While the Endangerment Finding initially applied only to a section of the Clean Air Act governing vehicle emissions, it was later incorporated into other regulations

While the Endangerment Finding initially applied only to a section of the Clean Air Act governing vehicle emissions, it was later incorporated into other regulations

President Donald Trump on Thursday revoked a landmark scientific finding that underpins US regulations that curb planet-warming pollution, marking his biggest rollback of climate policy to date.

The repeal of the Environmental Protection Agency's 2009 "endangerment finding" was paired with the elimination of greenhouse gas standards on automobiles.

But it also places a host of other climate rules in jeopardy, including carbon dioxide emissions from power plants and methane leaks for oil and gas producers. 

Legal challenges are expected to follow swiftly.

- Climate change 'a scam' -

"This determination had no basis in fact, had none whatsoever, and no basis in law," Trump said.

The president dismissed concerns that the repeal could cost lives by worsening climate change, reiterating his belief that human-caused global warming is a hoax: "I tell them, don't worry about it, because it has nothing to do with public health, this was all a scam, a giant scam."

The administration also framed the measure as a cost-saving move, claiming it would generate more than $1 trillion in regulatory savings and bring down new car costs by thousands of dollars.

The announcement immediately drew condemnation from Democrats and from green groups.

"This decision betrays the American people and cements the Republican Party's status as the pro-pollution party," said California Governor Gavin Newsom, seen as a possible presidential candidate. 

Manish Bapna, president of the nonprofit Natural Resources Defense Council, told AFP it was the "single biggest attack in history on the United States federal government's efforts to tackle the climate crisis."

- Key finding -

The 2009 "endangerment finding" was a determination under then-president Barack Obama that six greenhouse gases threaten public health and welfare by fueling climate change.

It came about as a result of a prolonged legal battle ending in a 2007 Supreme Court decision, Massachusetts v. EPA, which ruled that greenhouse gases qualify as pollutants under the Clean Air Act and directed the Environmental Protection Agency to determine whether they pose a danger to public health and welfare.

While it initially applied only to vehicle emissions, it later became the legal foundation for a broader suite of climate regulations, which could now be vulnerable. 

- Legal case -

Procedurally, the draft proposal argued that greenhouse gases should not be treated as pollutants in the traditional sense because their effects on human health are indirect and global rather than local.  

Regulating them within US borders, it contends, cannot meaningfully resolve a worldwide problem.

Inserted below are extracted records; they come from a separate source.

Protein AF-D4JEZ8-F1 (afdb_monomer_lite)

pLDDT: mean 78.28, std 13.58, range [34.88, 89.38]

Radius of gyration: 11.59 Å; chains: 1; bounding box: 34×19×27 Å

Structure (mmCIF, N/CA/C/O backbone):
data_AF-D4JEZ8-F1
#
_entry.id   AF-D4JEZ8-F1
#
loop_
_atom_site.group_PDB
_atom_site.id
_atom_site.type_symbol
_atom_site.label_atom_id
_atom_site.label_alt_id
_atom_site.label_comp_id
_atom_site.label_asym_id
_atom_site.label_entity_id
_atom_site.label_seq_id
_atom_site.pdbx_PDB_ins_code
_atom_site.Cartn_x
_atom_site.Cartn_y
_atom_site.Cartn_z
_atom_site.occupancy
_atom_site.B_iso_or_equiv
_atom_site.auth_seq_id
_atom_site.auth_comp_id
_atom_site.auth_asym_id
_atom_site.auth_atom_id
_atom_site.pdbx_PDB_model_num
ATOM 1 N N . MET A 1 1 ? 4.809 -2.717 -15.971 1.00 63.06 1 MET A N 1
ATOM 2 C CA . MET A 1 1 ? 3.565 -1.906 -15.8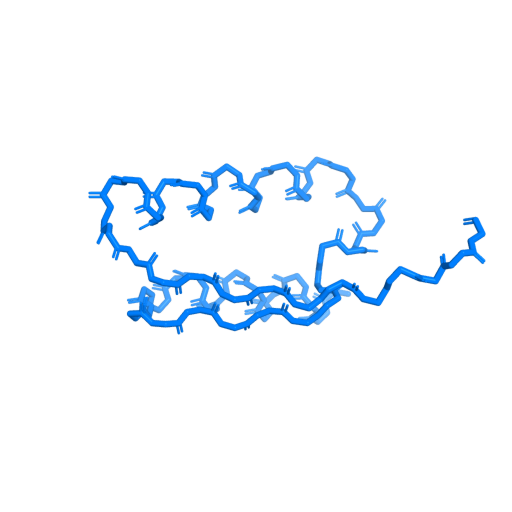92 1.00 63.06 1 MET A CA 1
ATOM 3 C C . MET A 1 1 ? 2.485 -2.544 -15.020 1.00 63.06 1 MET A C 1
ATOM 5 O O . MET A 1 1 ? 1.860 -1.805 -14.273 1.00 63.06 1 MET A O 1
ATOM 9 N N . LYS A 1 2 ? 2.295 -3.874 -15.054 1.00 75.00 2 LYS A N 1
ATOM 10 C CA . LYS A 1 2 ? 1.260 -4.582 -14.271 1.00 75.00 2 LYS A CA 1
ATOM 11 C C . LYS A 1 2 ? 1.305 -4.309 -12.755 1.00 75.00 2 LYS A C 1
ATOM 13 O O . LYS A 1 2 ? 0.268 -4.030 -12.173 1.00 75.00 2 LYS A O 1
ATOM 18 N N . SER A 1 3 ? 2.494 -4.297 -12.146 1.00 77.69 3 SER A N 1
ATOM 19 C CA . SER A 1 3 ? 2.667 -4.046 -10.703 1.00 77.69 3 SER A CA 1
ATOM 20 C C . SER A 1 3 ? 2.215 -2.650 -10.265 1.00 77.69 3 SER A C 1
ATOM 22 O O . SER A 1 3 ? 1.533 -2.519 -9.258 1.00 77.69 3 SER A O 1
ATOM 24 N N . ARG A 1 4 ? 2.531 -1.610 -11.049 1.00 80.69 4 ARG A N 1
ATOM 25 C CA . ARG A 1 4 ? 2.116 -0.227 -10.756 1.00 80.69 4 ARG A CA 1
ATOM 26 C C . ARG A 1 4 ? 0.600 -0.060 -10.812 1.00 80.69 4 ARG A C 1
ATOM 28 O O . ARG A 1 4 ? 0.031 0.557 -9.924 1.00 80.69 4 ARG A O 1
ATOM 35 N N . LEU A 1 5 ? -0.043 -0.637 -11.830 1.00 84.88 5 LEU A N 1
ATOM 36 C CA . LEU A 1 5 ? -1.499 -0.583 -11.968 1.00 84.88 5 LEU A CA 1
ATOM 37 C C . LEU A 1 5 ? -2.198 -1.357 -10.843 1.00 84.88 5 LEU A C 1
ATOM 39 O O . LEU A 1 5 ? -3.125 -0.830 -10.240 1.00 84.88 5 LEU A O 1
ATOM 43 N N . GLY A 1 6 ? -1.715 -2.562 -10.522 1.00 85.75 6 GLY A N 1
ATOM 44 C CA . GLY A 1 6 ? -2.230 -3.345 -9.397 1.00 85.75 6 GLY A CA 1
ATOM 45 C C . GLY A 1 6 ? -2.110 -2.589 -8.075 1.00 85.75 6 GLY A C 1
ATOM 46 O O . GLY A 1 6 ? -3.086 -2.480 -7.348 1.00 85.75 6 GLY A O 1
ATOM 47 N N . PHE A 1 7 ? -0.956 -1.970 -7.816 1.00 83.38 7 PHE A N 1
ATOM 48 C CA . PHE A 1 7 ? -0.743 -1.158 -6.619 1.00 83.38 7 PHE A CA 1
ATOM 49 C C . PHE A 1 7 ? -1.705 0.039 -6.536 1.00 83.38 7 PHE A C 1
ATOM 51 O O . PHE A 1 7 ? -2.317 0.269 -5.495 1.00 83.38 7 PHE A O 1
ATOM 58 N N . SER A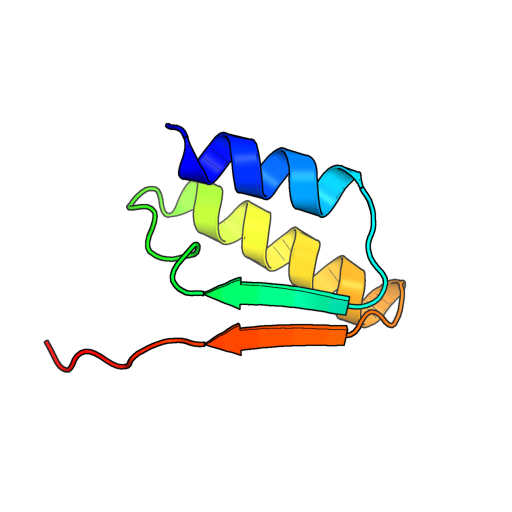 1 8 ? -1.885 0.778 -7.637 1.00 85.00 8 SER A N 1
ATOM 59 C CA . SER A 1 8 ? -2.819 1.909 -7.684 1.00 85.00 8 SER A CA 1
ATOM 60 C C . SER A 1 8 ? -4.271 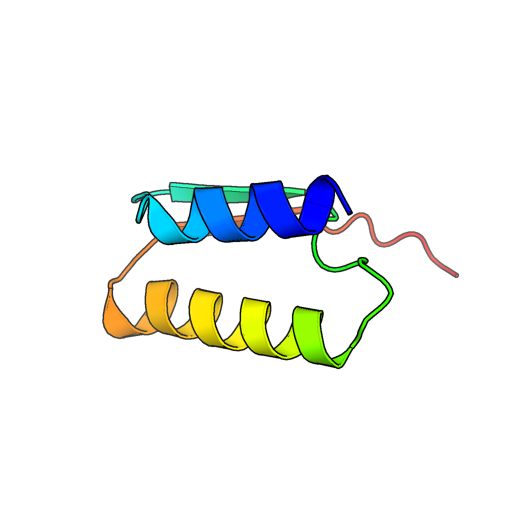1.487 -7.452 1.00 85.00 8 SER A C 1
ATOM 62 O O . SER A 1 8 ? -4.984 2.177 -6.731 1.00 85.00 8 SER A O 1
ATOM 64 N N . ILE A 1 9 ? -4.699 0.355 -8.019 1.00 88.56 9 ILE A N 1
ATOM 65 C CA . ILE A 1 9 ? -6.045 -0.186 -7.792 1.00 88.56 9 ILE A CA 1
ATOM 66 C C . ILE A 1 9 ? -6.203 -0.597 -6.326 1.00 88.56 9 ILE A C 1
ATOM 68 O O . ILE A 1 9 ? -7.158 -0.177 -5.682 1.00 88.56 9 ILE A O 1
ATOM 72 N N . SER A 1 10 ? -5.251 -1.349 -5.767 1.00 87.06 10 SER A N 1
ATOM 73 C CA . SER A 1 10 ? -5.339 -1.824 -4.383 1.00 87.06 10 SER A CA 1
ATOM 74 C C . SER A 1 10 ? -5.390 -0.684 -3.361 1.00 87.06 10 SER A C 1
ATOM 76 O O . SER A 1 10 ? -6.129 -0.786 -2.388 1.00 87.06 10 SER A O 1
ATOM 78 N N . LEU A 1 11 ? -4.663 0.419 -3.581 1.00 84.88 11 LEU A N 1
ATOM 79 C CA . LEU A 1 11 ? -4.774 1.609 -2.727 1.00 84.88 11 LEU A CA 1
ATOM 80 C C . LEU A 1 11 ? -6.109 2.345 -2.898 1.00 84.88 11 LEU A C 1
ATOM 82 O O . LEU A 1 11 ? -6.632 2.889 -1.928 1.00 84.88 11 LEU A O 1
ATOM 86 N N . ALA A 1 12 ? -6.662 2.378 -4.113 1.00 87.06 12 ALA A N 1
ATOM 87 C CA . ALA A 1 12 ? -7.943 3.031 -4.385 1.00 87.06 12 ALA A CA 1
ATOM 88 C C . ALA A 1 12 ? -9.133 2.300 -3.740 1.00 87.06 12 ALA A C 1
ATOM 90 O O . ALA A 1 12 ? -10.139 2.931 -3.433 1.00 87.06 12 ALA A O 1
ATOM 91 N N . LEU A 1 13 ? -9.009 0.991 -3.494 1.00 89.12 13 LEU A N 1
ATOM 92 C CA . LEU A 1 13 ? -10.023 0.184 -2.804 1.00 89.12 13 LEU A CA 1
ATOM 93 C C . LEU A 1 13 ? -10.115 0.459 -1.296 1.00 89.12 13 LEU A C 1
ATOM 95 O O . LEU A 1 13 ? -11.019 -0.046 -0.641 1.00 89.12 13 LEU A O 1
ATOM 99 N N . ASN A 1 14 ? -9.190 1.250 -0.754 1.00 85.38 14 ASN A N 1
ATOM 100 C CA . ASN A 1 14 ? -9.127 1.634 0.649 1.00 85.38 14 ASN A CA 1
ATOM 101 C C . ASN A 1 14 ? -9.279 0.466 1.656 1.00 85.38 14 ASN A C 1
ATOM 103 O O . ASN A 1 14 ? -10.140 0.535 2.533 1.00 85.38 14 ASN A O 1
ATOM 107 N N . PRO A 1 15 ? -8.453 -0.593 1.588 1.00 86.94 15 PRO A N 1
ATOM 108 C CA . PRO A 1 15 ? -8.576 -1.741 2.486 1.00 86.94 15 PRO A CA 1
ATOM 109 C C . PRO A 1 15 ? -8.174 -1.403 3.931 1.00 86.94 15 PRO A C 1
ATOM 111 O O . PRO A 1 15 ? -7.369 -0.501 4.165 1.00 86.94 15 PRO A O 1
ATOM 114 N N . ASP A 1 16 ? -8.707 -2.138 4.908 1.00 88.69 16 ASP A N 1
ATOM 115 C CA . ASP A 1 16 ? -8.341 -1.992 6.331 1.00 88.69 16 ASP A CA 1
ATOM 116 C C . ASP A 1 16 ? -6.951 -2.568 6.637 1.00 88.69 16 ASP A C 1
ATOM 118 O O . ASP A 1 16 ? -6.202 -2.044 7.466 1.00 88.69 16 ASP A O 1
ATOM 122 N N . ILE A 1 17 ? -6.598 -3.641 5.921 1.00 89.25 17 ILE A N 1
ATOM 123 C CA . ILE A 1 17 ? -5.299 -4.306 5.986 1.00 89.25 17 ILE A CA 1
ATOM 124 C C . ILE A 1 17 ? -4.693 -4.301 4.586 1.00 89.25 17 ILE A C 1
ATOM 126 O O . ILE A 1 17 ? -5.239 -4.893 3.654 1.00 89.25 17 ILE A O 1
ATOM 130 N N . PHE A 1 18 ? -3.548 -3.643 4.439 1.00 87.50 18 PHE A N 1
ATOM 131 C CA . PHE A 1 18 ? -2.818 -3.566 3.181 1.00 87.50 18 PHE A CA 1
ATOM 132 C C . PHE A 1 18 ? -1.543 -4.405 3.263 1.00 87.50 18 PHE A C 1
ATOM 134 O O . PHE A 1 18 ? -0.621 -4.071 4.006 1.00 87.50 18 PHE A O 1
ATOM 141 N N . ILE A 1 19 ? -1.487 -5.498 2.500 1.00 86.75 19 ILE A N 1
ATOM 142 C CA . ILE A 1 19 ? -0.319 -6.384 2.435 1.00 86.75 19 ILE A CA 1
ATOM 143 C C . ILE A 1 19 ? 0.400 -6.133 1.117 1.00 86.75 19 ILE A C 1
ATOM 145 O O . ILE A 1 19 ? -0.203 -6.218 0.046 1.00 86.75 19 ILE A O 1
ATOM 149 N N . VAL A 1 20 ? 1.693 -5.834 1.191 1.00 80.12 20 VAL A N 1
ATOM 150 C CA . VAL A 1 20 ? 2.508 -5.556 0.012 1.00 80.12 20 VAL A CA 1
ATOM 151 C C . VAL A 1 20 ? 3.858 -6.263 0.092 1.00 80.12 20 VAL A C 1
ATOM 153 O O . VAL A 1 20 ? 4.679 -5.986 0.966 1.00 80.12 20 VAL A O 1
ATOM 156 N N . ASP A 1 21 ? 4.095 -7.170 -0.850 1.00 78.81 21 ASP A N 1
ATOM 157 C CA . ASP A 1 21 ? 5.357 -7.894 -0.995 1.00 78.81 21 ASP A CA 1
ATOM 158 C C . ASP A 1 21 ? 6.139 -7.329 -2.187 1.00 78.81 21 ASP A C 1
ATOM 160 O O . ASP A 1 21 ? 5.591 -7.195 -3.282 1.00 78.81 21 ASP A O 1
ATOM 164 N N . GLU A 1 22 ? 7.380 -6.898 -1.952 1.00 69.38 22 GLU A N 1
ATOM 165 C CA . GLU A 1 22 ? 8.344 -6.397 -2.954 1.00 69.38 22 GLU A CA 1
ATOM 166 C C . GLU A 1 22 ? 7.893 -5.258 -3.908 1.00 69.38 22 GLU A C 1
ATOM 168 O O . GLU A 1 22 ? 8.680 -4.776 -4.728 1.00 69.38 22 GLU A O 1
ATOM 173 N N . ALA A 1 23 ? 6.668 -4.732 -3.799 1.00 62.38 23 ALA A N 1
ATOM 174 C CA . ALA A 1 23 ? 6.115 -3.804 -4.795 1.00 62.38 23 ALA A CA 1
ATOM 175 C C . ALA A 1 23 ? 6.795 -2.423 -4.825 1.00 62.38 23 ALA A C 1
ATOM 177 O O . ALA A 1 23 ? 6.652 -1.685 -5.800 1.00 62.38 23 ALA A O 1
ATOM 178 N N . LEU A 1 24 ? 7.555 -2.066 -3.786 1.00 62.44 24 LEU A N 1
ATOM 179 C CA . LEU A 1 24 ? 8.308 -0.809 -3.733 1.00 62.44 24 LEU A CA 1
ATOM 180 C C . LEU A 1 24 ? 9.651 -0.862 -4.480 1.00 62.44 24 LEU A C 1
ATOM 182 O O . LEU A 1 24 ? 10.271 0.183 -4.655 1.00 62.44 24 LEU A O 1
ATOM 186 N N . SER A 1 25 ? 10.079 -2.034 -4.970 1.00 64.25 25 SER A N 1
ATOM 187 C CA . SER A 1 25 ? 11.261 -2.186 -5.842 1.00 64.25 25 SER A CA 1
ATOM 188 C C . SER A 1 25 ? 10.969 -1.890 -7.320 1.00 64.25 25 SER A C 1
ATOM 190 O O . SER A 1 25 ? 11.771 -2.189 -8.207 1.00 64.25 25 SER A O 1
ATOM 192 N N . VAL A 1 26 ? 9.822 -1.276 -7.630 1.00 60.44 26 VAL A N 1
ATOM 193 C CA . VAL A 1 26 ? 9.574 -0.716 -8.961 1.00 60.44 26 VAL A CA 1
ATOM 194 C C . VAL A 1 26 ? 10.594 0.401 -9.194 1.00 60.44 26 VAL A C 1
ATOM 196 O O . VAL A 1 26 ? 10.552 1.415 -8.515 1.00 60.44 26 VAL A O 1
ATOM 199 N N . GLY A 1 27 ? 11.539 0.212 -10.123 1.00 60.59 27 GLY A N 1
ATOM 200 C CA . GLY A 1 27 ? 12.729 1.064 -10.337 1.00 60.59 27 GLY A CA 1
ATOM 201 C C . GLY A 1 27 ? 12.508 2.556 -10.658 1.00 60.59 27 GLY A C 1
ATOM 202 O O . GLY A 1 27 ? 13.442 3.238 -11.066 1.00 60.59 27 GLY A O 1
ATOM 203 N N . ASP A 1 28 ? 11.296 3.076 -10.477 1.00 77.19 28 ASP A N 1
ATOM 204 C CA . ASP A 1 28 ? 10.939 4.489 -10.533 1.00 77.19 28 ASP A CA 1
ATOM 205 C C . ASP A 1 28 ? 10.838 5.063 -9.107 1.00 77.19 28 ASP A C 1
ATOM 207 O O . ASP A 1 28 ? 9.841 4.884 -8.399 1.00 77.19 28 ASP A O 1
ATOM 211 N N . LYS A 1 29 ? 11.882 5.794 -8.699 1.00 77.69 29 LYS A N 1
ATOM 212 C CA . LYS A 1 29 ? 11.979 6.445 -7.382 1.00 77.69 29 LYS A CA 1
ATOM 213 C C . LYS A 1 29 ? 10.842 7.442 -7.123 1.00 77.69 29 LYS A C 1
ATOM 215 O O . LYS A 1 29 ? 10.429 7.602 -5.975 1.00 77.69 29 LYS A O 1
ATOM 220 N N . GLY A 1 30 ? 10.336 8.113 -8.161 1.00 83.69 30 GLY A N 1
ATOM 221 C CA . GLY A 1 30 ? 9.255 9.091 -8.029 1.00 83.69 30 GLY A CA 1
ATOM 222 C C . GLY A 1 30 ? 7.922 8.416 -7.722 1.00 83.69 30 GLY A C 1
ATOM 223 O O . GLY A 1 30 ? 7.184 8.861 -6.842 1.00 83.69 30 GLY A O 1
ATOM 224 N N . PHE A 1 31 ? 7.642 7.301 -8.399 1.00 80.81 31 PHE A N 1
ATOM 225 C CA . PHE A 1 31 ? 6.472 6.477 -8.106 1.00 80.81 31 PHE A CA 1
ATOM 226 C C . PHE A 1 31 ? 6.560 5.859 -6.707 1.00 80.81 31 PHE A C 1
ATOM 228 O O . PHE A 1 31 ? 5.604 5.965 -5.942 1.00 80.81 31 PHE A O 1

The Supreme Court has re-affirmed the endangerment finding multiple times -- most recently in 2022, when the court's composition was much the same as today.

- Shaky science -

The scientific arguments are just as shaky, critics say. The draft repeal sought to downplay the impact of human-caused climate change, citing a study commissioned by an Energy Department working group of skeptics to produce a report challenging the scientific consensus. 

That report was widely panned by researchers, who said it was riddled with errors and misrepresented the studies it cited. The working group itself was disbanded following a lawsuit by nonprofits that argued it was improperly convened. 

The administration has also leaned heavily on putative cost savings, claiming repealing the endangerment finding would generate more than $1 trillion in regulatory savings, without detailing how the figure was calculated.

Environmental advocates say that the administration is ignoring the other side of the ledger, including lives saved from reduced pollution and fuel savings from more efficient vehicles.

They also warn the rollback would further skew the market toward more gas-guzzling cars, undermining the American auto industry's ability to compete in the global race toward electric vehicles.